Dans la majorité des cas, tu as un partenaire informatique qui fait beaucoup de choix à ta place, parfois en te déconseillant d’autres options possibles. Mais es-tu vraiment conscient des implications ?
L’exemple de la virtualisation : un séisme qui passe inaperçu
Prenons un cas concret : la virtualisation de ton serveur. Sais-tu qu’il y a eu des bouleversements majeurs en 2023 ? Et que l’impact va se faire sentir pendant les 5 prochaines années ?
Tout a commencé quand Broadcom a obtenu l’accord pour racheter VMware. Une valse des tarifs et des accords commerciaux s’en est suivie. Des procès sont encore en cours (comme celui d’Orange contre VMware/Broadcom), mais maintenant, la vision de ton avenir est certaine.
La réalité des chiffres
Lors du renouvellement de ton contrat, ton nouvel abonnement augmentera entre 800 et 1500 %, comme le rapportent les membres du CISPE dans leur rapport détaillé.
Certes, suivant le nombre de serveurs physiques que tu possèdes, le prix par serveur est à relativiser. Pour les PME à partir de 3 serveurs physiques, le prix a augmenté raisonnablement. En dessous, le prix devient exorbitant.
La vraie question
Vas-tu te poser la question du moteur de virtualisation lors de ta prochaine demande de remplacement de serveur ? Ou vas-tu simplement suivre ce que ton prestataire te propose par habitude ?
Les alternatives existent
Proxmox : l’option mature et méconnue
Proxmox est une solution open source qui a maintenant 20 ans d’existence et qui se porte très bien. Peu connue des prestataires, c’est pourtant un produit fiable avec du support disponible. À noter : la solution est européenne, ce qui ne gâche rien dans le contexte actuel.
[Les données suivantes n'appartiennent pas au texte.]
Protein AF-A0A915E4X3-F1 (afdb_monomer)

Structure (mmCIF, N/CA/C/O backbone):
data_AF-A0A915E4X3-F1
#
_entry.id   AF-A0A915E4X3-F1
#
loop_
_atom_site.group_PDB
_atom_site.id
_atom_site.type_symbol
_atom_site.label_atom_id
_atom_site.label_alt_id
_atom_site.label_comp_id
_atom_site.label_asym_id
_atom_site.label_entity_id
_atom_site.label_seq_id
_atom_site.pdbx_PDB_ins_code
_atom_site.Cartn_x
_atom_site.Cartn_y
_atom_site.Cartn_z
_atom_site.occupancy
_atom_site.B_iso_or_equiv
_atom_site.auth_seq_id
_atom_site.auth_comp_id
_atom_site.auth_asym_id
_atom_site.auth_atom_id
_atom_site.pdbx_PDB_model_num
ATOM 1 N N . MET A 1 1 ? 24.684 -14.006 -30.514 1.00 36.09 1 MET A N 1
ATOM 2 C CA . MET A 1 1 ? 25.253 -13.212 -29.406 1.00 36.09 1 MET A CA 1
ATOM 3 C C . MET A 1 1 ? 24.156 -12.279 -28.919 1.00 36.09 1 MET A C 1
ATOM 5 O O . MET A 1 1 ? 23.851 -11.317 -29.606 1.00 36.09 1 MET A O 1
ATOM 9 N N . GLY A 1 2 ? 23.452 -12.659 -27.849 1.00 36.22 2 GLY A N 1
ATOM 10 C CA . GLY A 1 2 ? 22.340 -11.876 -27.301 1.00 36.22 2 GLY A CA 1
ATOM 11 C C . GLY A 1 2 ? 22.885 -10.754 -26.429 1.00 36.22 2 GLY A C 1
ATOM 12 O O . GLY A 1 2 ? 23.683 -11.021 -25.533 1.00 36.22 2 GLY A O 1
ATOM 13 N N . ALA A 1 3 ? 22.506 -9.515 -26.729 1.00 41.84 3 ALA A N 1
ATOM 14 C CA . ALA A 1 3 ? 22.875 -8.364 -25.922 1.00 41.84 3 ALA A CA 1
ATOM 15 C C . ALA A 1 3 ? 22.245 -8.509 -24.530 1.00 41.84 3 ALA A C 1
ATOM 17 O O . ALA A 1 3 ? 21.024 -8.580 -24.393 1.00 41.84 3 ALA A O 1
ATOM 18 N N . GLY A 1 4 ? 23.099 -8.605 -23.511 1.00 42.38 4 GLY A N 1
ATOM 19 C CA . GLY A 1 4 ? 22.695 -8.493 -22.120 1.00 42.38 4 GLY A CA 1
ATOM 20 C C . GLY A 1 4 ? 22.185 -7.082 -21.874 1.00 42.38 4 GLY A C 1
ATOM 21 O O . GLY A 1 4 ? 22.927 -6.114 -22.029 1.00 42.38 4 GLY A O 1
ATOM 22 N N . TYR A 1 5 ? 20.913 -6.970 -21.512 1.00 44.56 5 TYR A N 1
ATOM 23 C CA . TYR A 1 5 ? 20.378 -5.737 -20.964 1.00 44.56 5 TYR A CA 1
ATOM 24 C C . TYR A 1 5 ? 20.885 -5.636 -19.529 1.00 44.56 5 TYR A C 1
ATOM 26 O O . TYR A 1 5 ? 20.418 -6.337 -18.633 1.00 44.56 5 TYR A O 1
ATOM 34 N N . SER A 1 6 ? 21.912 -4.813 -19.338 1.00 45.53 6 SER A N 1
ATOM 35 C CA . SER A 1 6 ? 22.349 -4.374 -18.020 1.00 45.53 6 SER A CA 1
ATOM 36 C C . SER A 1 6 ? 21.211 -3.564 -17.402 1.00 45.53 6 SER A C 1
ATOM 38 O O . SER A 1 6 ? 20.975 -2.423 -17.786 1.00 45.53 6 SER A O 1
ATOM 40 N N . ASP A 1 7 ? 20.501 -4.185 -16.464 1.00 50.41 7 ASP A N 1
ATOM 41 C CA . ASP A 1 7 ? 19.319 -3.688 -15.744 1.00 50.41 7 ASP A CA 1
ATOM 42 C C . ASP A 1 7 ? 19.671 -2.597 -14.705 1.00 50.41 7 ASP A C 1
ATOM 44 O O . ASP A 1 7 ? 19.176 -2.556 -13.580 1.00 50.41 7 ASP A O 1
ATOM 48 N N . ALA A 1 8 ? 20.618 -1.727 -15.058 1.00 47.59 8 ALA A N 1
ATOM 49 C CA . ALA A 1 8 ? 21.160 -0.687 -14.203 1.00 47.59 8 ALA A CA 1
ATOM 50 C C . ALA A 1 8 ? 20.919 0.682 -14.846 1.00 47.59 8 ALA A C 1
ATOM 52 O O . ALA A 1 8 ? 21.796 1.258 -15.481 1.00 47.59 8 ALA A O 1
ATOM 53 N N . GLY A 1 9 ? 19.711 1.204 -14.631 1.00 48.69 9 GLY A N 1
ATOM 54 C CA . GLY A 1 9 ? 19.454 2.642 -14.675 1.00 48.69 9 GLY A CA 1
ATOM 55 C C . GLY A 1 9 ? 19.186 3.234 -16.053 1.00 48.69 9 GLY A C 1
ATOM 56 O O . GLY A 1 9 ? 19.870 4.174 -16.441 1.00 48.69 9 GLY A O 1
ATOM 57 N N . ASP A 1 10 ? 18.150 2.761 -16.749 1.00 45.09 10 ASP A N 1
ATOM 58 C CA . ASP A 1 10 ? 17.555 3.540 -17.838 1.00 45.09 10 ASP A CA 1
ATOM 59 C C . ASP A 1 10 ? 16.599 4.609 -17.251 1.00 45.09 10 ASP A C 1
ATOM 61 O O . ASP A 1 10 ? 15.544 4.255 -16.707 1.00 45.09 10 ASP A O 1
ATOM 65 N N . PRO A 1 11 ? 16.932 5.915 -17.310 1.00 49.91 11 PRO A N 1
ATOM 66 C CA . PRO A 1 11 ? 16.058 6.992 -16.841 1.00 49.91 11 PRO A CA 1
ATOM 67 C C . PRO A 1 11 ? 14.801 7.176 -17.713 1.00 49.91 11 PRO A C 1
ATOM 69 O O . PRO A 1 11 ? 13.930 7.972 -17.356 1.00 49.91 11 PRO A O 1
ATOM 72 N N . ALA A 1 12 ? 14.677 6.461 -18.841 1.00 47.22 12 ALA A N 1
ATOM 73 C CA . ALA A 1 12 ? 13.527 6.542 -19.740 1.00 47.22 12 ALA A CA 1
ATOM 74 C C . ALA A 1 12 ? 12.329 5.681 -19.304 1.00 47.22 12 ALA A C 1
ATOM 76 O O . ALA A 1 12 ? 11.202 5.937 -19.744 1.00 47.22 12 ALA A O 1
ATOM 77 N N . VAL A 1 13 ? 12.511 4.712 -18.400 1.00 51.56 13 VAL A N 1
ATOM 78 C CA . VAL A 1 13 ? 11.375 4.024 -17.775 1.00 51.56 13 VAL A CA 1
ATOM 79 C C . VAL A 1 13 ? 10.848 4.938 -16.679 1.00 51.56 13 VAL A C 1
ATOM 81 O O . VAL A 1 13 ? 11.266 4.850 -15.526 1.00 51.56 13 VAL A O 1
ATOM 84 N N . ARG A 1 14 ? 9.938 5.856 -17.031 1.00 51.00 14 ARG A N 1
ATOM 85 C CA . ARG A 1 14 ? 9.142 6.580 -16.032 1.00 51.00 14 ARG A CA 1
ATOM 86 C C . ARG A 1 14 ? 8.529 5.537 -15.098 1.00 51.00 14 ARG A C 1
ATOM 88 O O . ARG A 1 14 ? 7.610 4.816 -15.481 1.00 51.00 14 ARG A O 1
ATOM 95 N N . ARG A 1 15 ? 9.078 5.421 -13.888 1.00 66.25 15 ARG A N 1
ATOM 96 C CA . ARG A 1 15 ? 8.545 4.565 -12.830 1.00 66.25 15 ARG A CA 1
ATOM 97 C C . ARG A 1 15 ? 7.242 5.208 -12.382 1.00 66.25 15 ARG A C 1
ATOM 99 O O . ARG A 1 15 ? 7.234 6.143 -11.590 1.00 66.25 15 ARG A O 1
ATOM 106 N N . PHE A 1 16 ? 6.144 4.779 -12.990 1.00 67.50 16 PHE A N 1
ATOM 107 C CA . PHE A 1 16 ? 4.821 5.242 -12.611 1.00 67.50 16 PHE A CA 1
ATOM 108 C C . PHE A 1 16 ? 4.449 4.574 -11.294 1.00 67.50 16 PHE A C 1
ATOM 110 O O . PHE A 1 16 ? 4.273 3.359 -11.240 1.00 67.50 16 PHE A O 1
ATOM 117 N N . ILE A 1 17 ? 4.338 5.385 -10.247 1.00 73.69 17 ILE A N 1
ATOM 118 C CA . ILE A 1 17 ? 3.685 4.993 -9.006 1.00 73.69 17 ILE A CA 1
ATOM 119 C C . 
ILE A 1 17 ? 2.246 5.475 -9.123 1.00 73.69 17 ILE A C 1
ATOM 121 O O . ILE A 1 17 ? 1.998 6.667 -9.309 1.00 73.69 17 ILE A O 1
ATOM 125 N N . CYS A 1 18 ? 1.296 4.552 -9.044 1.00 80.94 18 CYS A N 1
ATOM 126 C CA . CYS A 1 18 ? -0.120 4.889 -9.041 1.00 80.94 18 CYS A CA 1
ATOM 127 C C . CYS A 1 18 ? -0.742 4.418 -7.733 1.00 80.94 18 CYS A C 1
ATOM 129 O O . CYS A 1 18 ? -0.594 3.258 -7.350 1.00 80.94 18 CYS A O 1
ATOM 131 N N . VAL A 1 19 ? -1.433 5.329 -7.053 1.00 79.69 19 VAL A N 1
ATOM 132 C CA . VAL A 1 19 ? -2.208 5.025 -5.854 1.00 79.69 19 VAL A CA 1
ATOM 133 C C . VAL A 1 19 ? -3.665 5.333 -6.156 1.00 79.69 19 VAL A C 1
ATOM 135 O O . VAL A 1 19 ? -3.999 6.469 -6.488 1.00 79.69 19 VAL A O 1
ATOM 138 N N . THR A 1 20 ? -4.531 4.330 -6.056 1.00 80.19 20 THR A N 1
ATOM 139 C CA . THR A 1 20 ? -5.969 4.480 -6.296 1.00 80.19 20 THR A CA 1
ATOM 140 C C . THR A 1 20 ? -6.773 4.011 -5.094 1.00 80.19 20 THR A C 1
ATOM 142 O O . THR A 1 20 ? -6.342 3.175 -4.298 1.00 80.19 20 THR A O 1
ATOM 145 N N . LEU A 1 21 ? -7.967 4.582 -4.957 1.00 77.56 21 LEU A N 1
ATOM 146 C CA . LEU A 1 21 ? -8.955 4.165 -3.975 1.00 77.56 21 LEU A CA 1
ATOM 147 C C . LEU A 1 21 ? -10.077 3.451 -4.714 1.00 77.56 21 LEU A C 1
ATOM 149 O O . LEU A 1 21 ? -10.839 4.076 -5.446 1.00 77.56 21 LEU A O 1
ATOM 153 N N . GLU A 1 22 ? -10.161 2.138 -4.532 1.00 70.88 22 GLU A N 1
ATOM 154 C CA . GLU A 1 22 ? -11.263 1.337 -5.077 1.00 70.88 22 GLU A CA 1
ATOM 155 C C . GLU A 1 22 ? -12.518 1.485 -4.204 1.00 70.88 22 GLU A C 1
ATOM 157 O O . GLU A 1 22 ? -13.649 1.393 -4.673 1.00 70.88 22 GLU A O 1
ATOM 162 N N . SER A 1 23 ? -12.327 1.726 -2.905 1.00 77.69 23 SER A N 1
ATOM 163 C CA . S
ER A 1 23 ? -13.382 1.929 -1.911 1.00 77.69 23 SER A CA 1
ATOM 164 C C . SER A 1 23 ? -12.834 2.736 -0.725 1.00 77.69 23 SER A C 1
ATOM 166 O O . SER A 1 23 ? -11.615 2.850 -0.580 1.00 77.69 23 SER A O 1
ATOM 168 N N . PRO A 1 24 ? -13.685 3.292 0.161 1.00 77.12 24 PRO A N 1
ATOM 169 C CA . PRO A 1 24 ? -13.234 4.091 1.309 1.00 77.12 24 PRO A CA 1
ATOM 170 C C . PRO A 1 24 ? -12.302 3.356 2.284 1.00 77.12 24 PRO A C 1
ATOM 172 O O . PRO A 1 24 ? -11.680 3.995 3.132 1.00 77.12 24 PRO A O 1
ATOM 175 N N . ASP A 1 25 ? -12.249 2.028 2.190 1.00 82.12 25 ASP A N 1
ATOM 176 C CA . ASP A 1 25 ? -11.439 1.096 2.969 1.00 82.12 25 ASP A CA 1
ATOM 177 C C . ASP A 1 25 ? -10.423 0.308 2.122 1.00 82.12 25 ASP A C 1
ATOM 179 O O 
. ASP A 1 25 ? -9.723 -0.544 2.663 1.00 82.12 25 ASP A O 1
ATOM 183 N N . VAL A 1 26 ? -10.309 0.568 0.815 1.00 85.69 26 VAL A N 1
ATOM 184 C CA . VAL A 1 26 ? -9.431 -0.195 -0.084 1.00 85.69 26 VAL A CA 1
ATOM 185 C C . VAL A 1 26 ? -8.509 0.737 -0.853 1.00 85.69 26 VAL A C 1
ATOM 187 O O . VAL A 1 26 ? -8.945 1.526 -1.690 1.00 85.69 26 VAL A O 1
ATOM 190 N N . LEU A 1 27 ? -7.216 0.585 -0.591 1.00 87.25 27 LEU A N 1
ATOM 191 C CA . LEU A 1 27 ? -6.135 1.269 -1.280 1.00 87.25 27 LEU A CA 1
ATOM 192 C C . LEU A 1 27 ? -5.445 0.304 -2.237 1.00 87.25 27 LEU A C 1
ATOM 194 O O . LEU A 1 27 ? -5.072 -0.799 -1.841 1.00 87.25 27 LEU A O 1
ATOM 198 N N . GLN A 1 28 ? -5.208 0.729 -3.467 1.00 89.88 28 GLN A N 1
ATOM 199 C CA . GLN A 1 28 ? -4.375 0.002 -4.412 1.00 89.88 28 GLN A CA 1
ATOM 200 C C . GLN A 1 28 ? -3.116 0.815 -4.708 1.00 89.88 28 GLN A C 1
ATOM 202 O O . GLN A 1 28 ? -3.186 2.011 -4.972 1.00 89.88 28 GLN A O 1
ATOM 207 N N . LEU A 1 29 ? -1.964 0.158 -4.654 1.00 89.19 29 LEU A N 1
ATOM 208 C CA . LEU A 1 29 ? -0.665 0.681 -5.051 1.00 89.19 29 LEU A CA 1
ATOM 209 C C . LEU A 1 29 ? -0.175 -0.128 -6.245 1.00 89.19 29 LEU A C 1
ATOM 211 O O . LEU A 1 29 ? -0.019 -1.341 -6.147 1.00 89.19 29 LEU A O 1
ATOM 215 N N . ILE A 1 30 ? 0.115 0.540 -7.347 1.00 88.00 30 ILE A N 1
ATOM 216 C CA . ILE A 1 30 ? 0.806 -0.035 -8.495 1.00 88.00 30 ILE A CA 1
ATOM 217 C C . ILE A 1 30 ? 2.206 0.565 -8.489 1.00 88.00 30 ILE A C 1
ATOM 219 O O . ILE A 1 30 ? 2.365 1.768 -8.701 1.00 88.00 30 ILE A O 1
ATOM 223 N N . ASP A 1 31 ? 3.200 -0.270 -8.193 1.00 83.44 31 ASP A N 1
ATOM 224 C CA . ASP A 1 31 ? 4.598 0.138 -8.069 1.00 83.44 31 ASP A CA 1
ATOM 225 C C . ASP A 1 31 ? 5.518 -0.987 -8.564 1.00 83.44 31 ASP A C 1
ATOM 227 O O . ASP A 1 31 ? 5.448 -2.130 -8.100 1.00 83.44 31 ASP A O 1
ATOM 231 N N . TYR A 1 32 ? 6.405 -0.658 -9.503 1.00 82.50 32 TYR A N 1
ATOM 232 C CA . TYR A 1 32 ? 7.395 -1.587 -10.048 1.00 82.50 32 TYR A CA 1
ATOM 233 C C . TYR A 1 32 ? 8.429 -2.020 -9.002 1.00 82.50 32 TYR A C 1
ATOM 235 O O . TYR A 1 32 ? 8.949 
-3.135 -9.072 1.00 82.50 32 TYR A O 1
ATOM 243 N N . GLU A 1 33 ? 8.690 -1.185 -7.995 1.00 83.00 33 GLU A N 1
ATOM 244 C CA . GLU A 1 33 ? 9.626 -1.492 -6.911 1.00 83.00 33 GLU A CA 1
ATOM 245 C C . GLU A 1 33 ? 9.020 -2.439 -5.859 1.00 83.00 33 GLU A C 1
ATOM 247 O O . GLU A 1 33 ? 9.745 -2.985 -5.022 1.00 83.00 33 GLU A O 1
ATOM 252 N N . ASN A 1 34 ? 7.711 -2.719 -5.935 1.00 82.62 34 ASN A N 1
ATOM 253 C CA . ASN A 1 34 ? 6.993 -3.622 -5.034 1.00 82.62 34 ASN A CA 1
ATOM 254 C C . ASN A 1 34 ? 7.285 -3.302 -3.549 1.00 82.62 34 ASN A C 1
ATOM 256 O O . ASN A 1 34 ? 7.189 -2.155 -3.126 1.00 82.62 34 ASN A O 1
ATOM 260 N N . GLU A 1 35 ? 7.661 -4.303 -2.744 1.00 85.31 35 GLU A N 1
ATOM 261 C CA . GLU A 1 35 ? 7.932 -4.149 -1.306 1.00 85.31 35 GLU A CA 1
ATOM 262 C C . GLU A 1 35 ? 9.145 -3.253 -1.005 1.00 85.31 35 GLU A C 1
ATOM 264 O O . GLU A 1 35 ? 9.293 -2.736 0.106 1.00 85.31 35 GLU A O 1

Nutanix : pour les plus grandes structures
Nutanix existe, mais n’a pas vraiment de prestataires pour les petites PME (moins de 100 postes).
Et d’autres encore…
Il existe encore d’autres choix moins connus, mais pour lesquels il sera encore plus difficile de trouver un prestataire qui accepte de t’accompagner.
Le dernier rebondissement
PS : Broadcom, afin de ne pas perdre son vivier de clients, a relancé la version gratuite de VMware. Un geste commercial… ou un aveu ?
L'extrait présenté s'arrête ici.